Using Benchmarking to Gain Insights to Improve Operating Performance.

How do you know if your plant is a marginal performer or world-class? How do you measure success? What does “good” look like? The use of metrics can help answer these important questions.

Successful businesses compare their individual performance to defined standards. These standards might be as simple as understanding if revenues were higher than expenses in the prior month, or as complex as a patented optimization metric combining the integration of diverse business metrics.

Energy: The Single Largest Opportunity to Improve Operating Costs

The most complete answer to these questions can be found through benchmarking. Benchmarking is a snapshot in time that compares facts from an asset’s operation against a database of facts from the operation of similar assets. Sounds simple, right? The challenge in benchmarking is that the standards are always moving. For example, if you are the lowest cost provider of a service or product, someone will always be trying to innovate and replace you as the lowest-cost provider. So how does this apply to the energy business, specifically the power generation business supporting a refinery?

Even the world’s best refiners are always searching for the next area for improvement to maintain or advance their relative position in the industry. Participants in the Solomon Worldwide Fuels Refinery Performance Analysis (Fuels Study) represent 85% of the world’s refining processing capacity. This participation highlights the desire of most refiners to continually improve their processes, including energy processes, to be the best operating plant possible. Energy is the single largest category of operating costs in the refining process. Average energy use as a percentage of operating cost of refineries is 28% in the North America region, 45% in Europe, and 59% in the Asia/Pacific region. Refiners pay close attention to the cost of the fuels they use and the efficiency with which they convert fuels.

Refinery Cogen Plants Offer Chance to Improve Overall Plant Performance

An area most refiners can dig a little deeper into is the operation of their cogen and onsite high-efficiency power plants. Refiners typically construct power generation assets to meet a specific purpose. The cogen asset may be designed as a baseload supply source for most (if not all) electricity and steam used by the refinery. A cogen plant may also be designed as a ready backup supply of power and steam, operated sparingly. The design of the cogen plant can lie anywhere between the two extremes in operating roles.

The operating role for each refinery’s power cogeneration assets can change as the environment in which it operates changes. As an example: A refinery may be built near a hydroelectric dam and power plant with cheap electricity. The cogen asset is unlikely to produce power as inexpensively as the outside market can supply it and maybe running to primarily supply thermal energy (steam/hot water) to support the processing unit(s).
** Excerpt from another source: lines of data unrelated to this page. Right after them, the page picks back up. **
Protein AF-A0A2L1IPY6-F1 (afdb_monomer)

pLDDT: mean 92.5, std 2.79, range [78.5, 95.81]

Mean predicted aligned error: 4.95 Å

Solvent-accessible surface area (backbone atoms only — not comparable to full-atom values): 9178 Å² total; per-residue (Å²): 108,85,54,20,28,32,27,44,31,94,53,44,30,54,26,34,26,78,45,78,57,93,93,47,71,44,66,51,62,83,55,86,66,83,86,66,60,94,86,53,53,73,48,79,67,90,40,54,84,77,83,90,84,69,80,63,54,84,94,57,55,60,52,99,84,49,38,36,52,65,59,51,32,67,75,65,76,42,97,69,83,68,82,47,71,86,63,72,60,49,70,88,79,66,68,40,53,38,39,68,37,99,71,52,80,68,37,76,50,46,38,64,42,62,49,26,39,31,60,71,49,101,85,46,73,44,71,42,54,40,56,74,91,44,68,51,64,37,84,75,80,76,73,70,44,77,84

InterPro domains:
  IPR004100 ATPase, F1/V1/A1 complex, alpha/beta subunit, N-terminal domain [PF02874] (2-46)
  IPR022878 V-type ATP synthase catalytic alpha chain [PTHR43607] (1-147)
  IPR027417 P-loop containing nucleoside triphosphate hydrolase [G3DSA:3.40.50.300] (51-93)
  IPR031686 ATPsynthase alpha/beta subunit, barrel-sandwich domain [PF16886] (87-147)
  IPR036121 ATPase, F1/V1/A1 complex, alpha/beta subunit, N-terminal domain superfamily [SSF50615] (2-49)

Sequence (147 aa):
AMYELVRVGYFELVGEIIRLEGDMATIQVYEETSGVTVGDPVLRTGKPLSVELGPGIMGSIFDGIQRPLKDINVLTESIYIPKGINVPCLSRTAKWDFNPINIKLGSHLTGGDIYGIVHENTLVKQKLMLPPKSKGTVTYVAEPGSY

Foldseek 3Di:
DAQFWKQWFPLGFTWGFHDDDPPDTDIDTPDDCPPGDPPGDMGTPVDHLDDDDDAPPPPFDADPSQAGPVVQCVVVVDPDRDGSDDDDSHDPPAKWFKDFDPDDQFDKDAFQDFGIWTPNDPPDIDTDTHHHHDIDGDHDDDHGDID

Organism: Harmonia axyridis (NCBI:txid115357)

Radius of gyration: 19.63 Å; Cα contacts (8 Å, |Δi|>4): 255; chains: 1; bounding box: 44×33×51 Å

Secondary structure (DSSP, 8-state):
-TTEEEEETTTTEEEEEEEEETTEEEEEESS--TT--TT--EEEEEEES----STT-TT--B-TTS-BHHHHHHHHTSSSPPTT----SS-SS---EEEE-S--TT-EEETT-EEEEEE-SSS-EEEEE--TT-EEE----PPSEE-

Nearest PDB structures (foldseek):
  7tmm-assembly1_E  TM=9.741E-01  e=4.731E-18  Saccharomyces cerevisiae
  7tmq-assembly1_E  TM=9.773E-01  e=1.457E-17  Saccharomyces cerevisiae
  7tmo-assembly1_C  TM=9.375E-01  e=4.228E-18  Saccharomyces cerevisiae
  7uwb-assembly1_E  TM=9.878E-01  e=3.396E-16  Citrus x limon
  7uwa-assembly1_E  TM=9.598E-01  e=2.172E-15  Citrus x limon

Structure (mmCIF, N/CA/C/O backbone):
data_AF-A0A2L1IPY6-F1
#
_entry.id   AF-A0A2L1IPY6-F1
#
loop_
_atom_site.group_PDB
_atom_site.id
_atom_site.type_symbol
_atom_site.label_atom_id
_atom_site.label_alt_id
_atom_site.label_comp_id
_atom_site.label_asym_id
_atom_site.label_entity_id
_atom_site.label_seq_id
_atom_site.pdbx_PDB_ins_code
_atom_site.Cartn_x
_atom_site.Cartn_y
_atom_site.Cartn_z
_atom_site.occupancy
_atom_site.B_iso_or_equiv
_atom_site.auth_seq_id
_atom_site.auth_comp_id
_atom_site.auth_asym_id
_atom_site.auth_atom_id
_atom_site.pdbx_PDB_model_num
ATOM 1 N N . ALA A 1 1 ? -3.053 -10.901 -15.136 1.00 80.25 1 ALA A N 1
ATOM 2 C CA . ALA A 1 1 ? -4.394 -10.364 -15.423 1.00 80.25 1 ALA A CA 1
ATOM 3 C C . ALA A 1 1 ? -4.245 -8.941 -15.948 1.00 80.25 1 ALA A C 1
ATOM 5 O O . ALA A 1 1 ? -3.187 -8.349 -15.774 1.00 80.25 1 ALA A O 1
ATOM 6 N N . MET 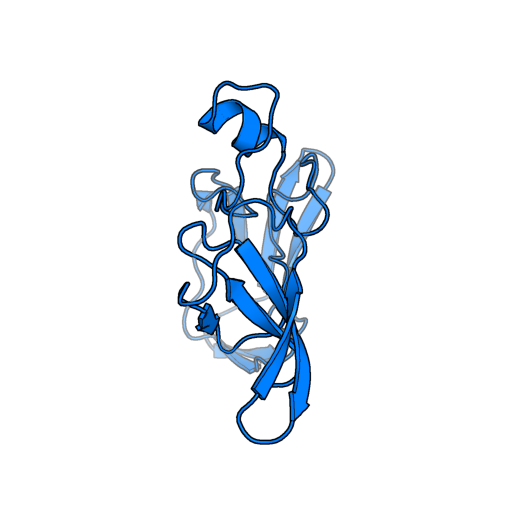A 1 2 ? -5.254 -8.410 -16.639 1.00 88.62 2 MET A N 1
ATOM 7 C CA . MET A 1 2 ? -5.252 -7.000 -17.052 1.00 88.62 2 MET A CA 1
ATOM 8 C C . MET A 1 2 ? -5.237 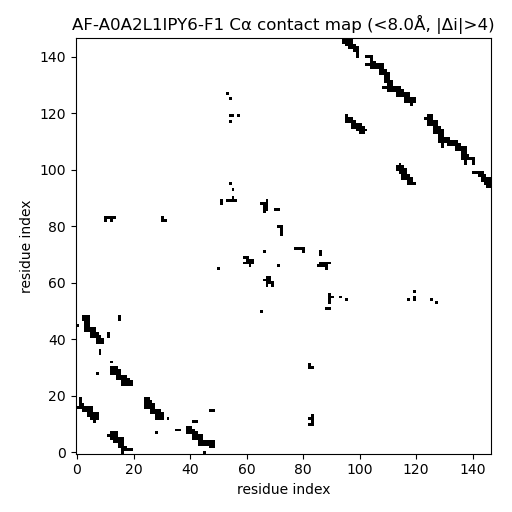-6.099 -15.801 1.00 88.62 2 MET A C 1
ATOM 10 O O . MET A 1 2 ? -5.886 -6.456 -14.816 1.00 88.62 2 MET A O 1
ATOM 14 N N . TYR A 1 3 ? -4.489 -4.989 -15.831 1.00 88.56 3 TYR A N 1
ATOM 15 C CA . TYR A 1 3 ? -4.261 -4.069 -14.698 1.00 88.56 3 TYR A CA 1
ATOM 16 C C . TYR A 1 3 ? -3.565 -4.691 -13.479 1.00 88.56 3 TYR A C 1
ATOM 18 O O . TYR A 1 3 ? -3.683 -4.213 -12.353 1.00 88.56 3 TYR A O 1
ATOM 26 N N . GLU A 1 4 ? -2.862 -5.806 -13.673 1.00 92.56 4 GLU A N 1
ATOM 27 C CA . GLU A 1 4 ? -2.078 -6.425 -12.610 1.00 92.56 4 GLU A CA 1
ATOM 28 C C . GLU A 1 4 ? -0.732 -5.717 -12.449 1.00 92.56 4 GLU A C 1
ATOM 30 O O . GLU A 1 4 ? -0.067 -5.402 -13.440 1.00 92.56 4 GLU A O 1
ATOM 35 N N . LEU A 1 5 ? -0.310 -5.537 -11.197 1.00 93.38 5 LEU A N 1
ATOM 36 C CA . LEU A 1 5 ? 1.012 -5.036 -10.865 1.00 93.38 5 LEU A CA 1
ATOM 37 C C . LEU A 1 5 ? 2.063 -6.142 -11.021 1.00 93.38 5 LEU A C 1
ATOM 39 O O . LEU A 1 5 ? 1.882 -7.279 -10.569 1.00 93.38 5 LEU A O 1
ATOM 43 N N . VAL A 1 6 ? 3.188 -5.802 -11.631 1.00 94.75 6 VAL A N 1
ATOM 44 C CA . VAL A 1 6 ? 4.306 -6.708 -11.899 1.00 94.75 6 VAL A CA 1
ATOM 45 C C . VAL A 1 6 ? 5.626 -6.077 -11.469 1.00 94.75 6 VAL A C 1
ATOM 47 O O . VAL A 1 6 ? 5.734 -4.858 -11.324 1.00 94.75 6 VAL A O 1
ATOM 50 N N . ARG A 1 7 ? 6.630 -6.924 -11.251 1.00 94.56 7 ARG A N 1
ATOM 51 C CA . ARG A 1 7 ? 8.014 -6.535 -10.967 1.00 94.56 7 ARG A CA 1
ATOM 52 C C . ARG A 1 7 ? 8.879 -6.943 -12.149 1.00 94.56 7 ARG A C 1
ATOM 54 O O . ARG A 1 7 ? 8.935 -8.128 -12.471 1.00 94.56 7 ARG A O 1
ATOM 61 N N . VAL A 1 8 ? 9.490 -5.969 -12.815 1.00 94.56 8 VAL A N 1
ATOM 62 C CA . VAL A 1 8 ? 10.226 -6.163 -14.073 1.00 94.56 8 VAL A CA 1
ATOM 63 C C . VAL A 1 8 ? 11.727 -6.066 -13.829 1.00 94.56 8 VAL A C 1
ATOM 65 O O . VAL A 1 8 ? 12.202 -5.089 -13.248 1.00 94.56 8 VAL A O 1
ATOM 68 N N . GLY A 1 9 ? 12.479 -7.044 -14.325 1.00 94.00 9 GLY A N 1
ATOM 69 C CA . GLY A 1 9 ? 13.933 -7.044 -14.235 1.00 94.00 9 GLY A CA 1
ATOM 70 C C . GLY A 1 9 ? 14.474 -7.504 -12.894 1.00 94.00 9 GLY A C 1
ATOM 71 O O . GLY A 1 9 ? 13.745 -7.697 -11.923 1.00 94.00 9 GLY A O 1
ATOM 72 N N . TYR A 1 10 ? 15.797 -7.640 -12.838 1.00 92.56 10 TYR A N 1
ATOM 73 C CA . TYR A 1 10 ? 16.515 -7.961 -11.600 1.00 92.56 10 TYR A CA 1
ATOM 74 C C . TYR A 1 10 ? 16.416 -6.855 -10.543 1.00 92.56 10 TYR A C 1
ATOM 76 O O . TYR A 1 10 ? 16.588 -7.120 -9.359 1.00 92.56 10 TYR A O 1
ATOM 84 N N . PHE A 1 11 ? 16.118 -5.626 -10.972 1.00 90.81 11 PHE A N 1
ATOM 85 C CA . PHE A 1 11 ? 15.832 -4.499 -10.087 1.00 90.81 11 PHE A CA 1
ATOM 86 C C . PHE A 1 11 ? 14.369 -4.448 -9.630 1.00 90.81 11 PHE A C 1
ATOM 88 O O . PHE A 1 11 ? 14.009 -3.525 -8.916 1.00 90.81 11 PHE A O 1
ATOM 95 N N . GLU A 1 12 ? 13.513 -5.391 -10.034 1.00 93.19 12 GLU A N 1
ATOM 96 C CA . GLU A 1 12 ? 12.111 -5.460 -9.598 1.00 93.19 12 GLU A CA 1
ATOM 97 C C . GLU A 1 12 ? 11.327 -4.142 -9.774 1.00 93.19 12 GLU A C 1
ATOM 99 O O . GLU A 1 12 ? 10.541 -3.726 -8.911 1.00 93.19 12 GLU A O 1
ATOM 104 N N . LEU A 1 13 ? 11.522 -3.488 -10.922 1.00 93.81 13 LEU A N 1
ATOM 105 C CA . LEU A 1 13 ? 10.872 -2.220 -11.247 1.00 93.81 13 LEU A CA 1
ATOM 106 C C . LEU A 1 13 ? 9.354 -2.388 -11.245 1.00 93.81 13 LEU A C 1
ATOM 108 O O . LEU A 1 13 ? 8.830 -3.365 -11.793 1.00 93.81 13 LEU A O 1
ATOM 112 N N . VAL A 1 14 ? 8.641 -1.433 -10.654 1.00 93.25 14 VAL A N 1
ATOM 113 C CA . VAL A 1 14 ? 7.175 -1.488 -10.611 1.00 93.25 14 VAL A CA 1
ATOM 114 C C . VAL A 1 14 ? 6.598 -1.220 -11.999 1.00 93.25 14 VAL A C 1
ATOM 116 O O . VAL A 1 14 ? 6.865 -0.181 -12.606 1.00 93.25 14 VAL A O 1
ATOM 119 N N . GLY A 1 15 ? 5.755 -2.133 -12.480 1.00 93.81 15 GLY A N 1
ATOM 120 C CA . GLY A 1 15 ? 4.981 -1.941 -13.701 1.00 93.81 15 GLY A CA 1
ATOM 121 C C . GLY A 1 15 ? 3.555 -2.471 -13.606 1.00 93.81 15 GLY A C 1
ATOM 122 O O . GLY A 1 15 ? 3.197 -3.181 -12.668 1.00 93.81 15 GLY A O 1
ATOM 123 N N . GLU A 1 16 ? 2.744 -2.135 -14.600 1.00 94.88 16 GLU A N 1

But what happens when this same refinery finds that during an El Niño/La Niña event that water is scarce, or that the area around it has grown such that power demand now outstrips the hydroelectric supply and gas-fired plants now set the price for power? The refinery cogen was designed to be a backup supply, but now might be a lower cost option for the refinery’s electrical energy needs. The cogen in this scenario is now in a market position where it operates more like an independent power producer. The operating and maintenance strategies and costs for these examples for the same plant asset are very different. The change from one role to another can be subtle or abrupt. How can a refiner know they are investing the right amount in the right place to maintain the desired availability of the cogen plant?

Power Study Can Provide Guidance on Becoming World’s Best Operator of Refinery Cogen Plant

Participation by cogens in the Solomon Worldwide Power Generation Performance Analysis (Power Study) is an excellent way to evaluate your plant’s current performance and develop strategies for you to become the world’s best operator of a refinery cogen plant. The Power Study will evaluate the process efficiency, reliability, and operating costs of your cogen asset as an independent power plant. The study can identify and quantify the differences between your facility and the top-performing facilities worldwide in terms of production losses, thermal efficiency, and spending; it can then show you where you can improve your plant’s performance.

Started in 1997, the Power Study has the world’s largest detailed database of operating thermal power plants. It provides participants not only with tools and unique analysis techniques but the insight of Solomon’s consultants, who have an average of more than 30 years of experience in the power industry. We use our knowledge and experience to transform the data comparisons into insights which you can use to improve your plant. The Power Study typically identifies performance opportunities at an average of 1.5 million US dollars per 100 MW of installed capacity.

The consultants at Solomon will always start with data. These data are critical in finding performance improvements that will last. We have the team, the tools, and the proven processes to help you find the diamonds in your refinery’s and cogen’s data.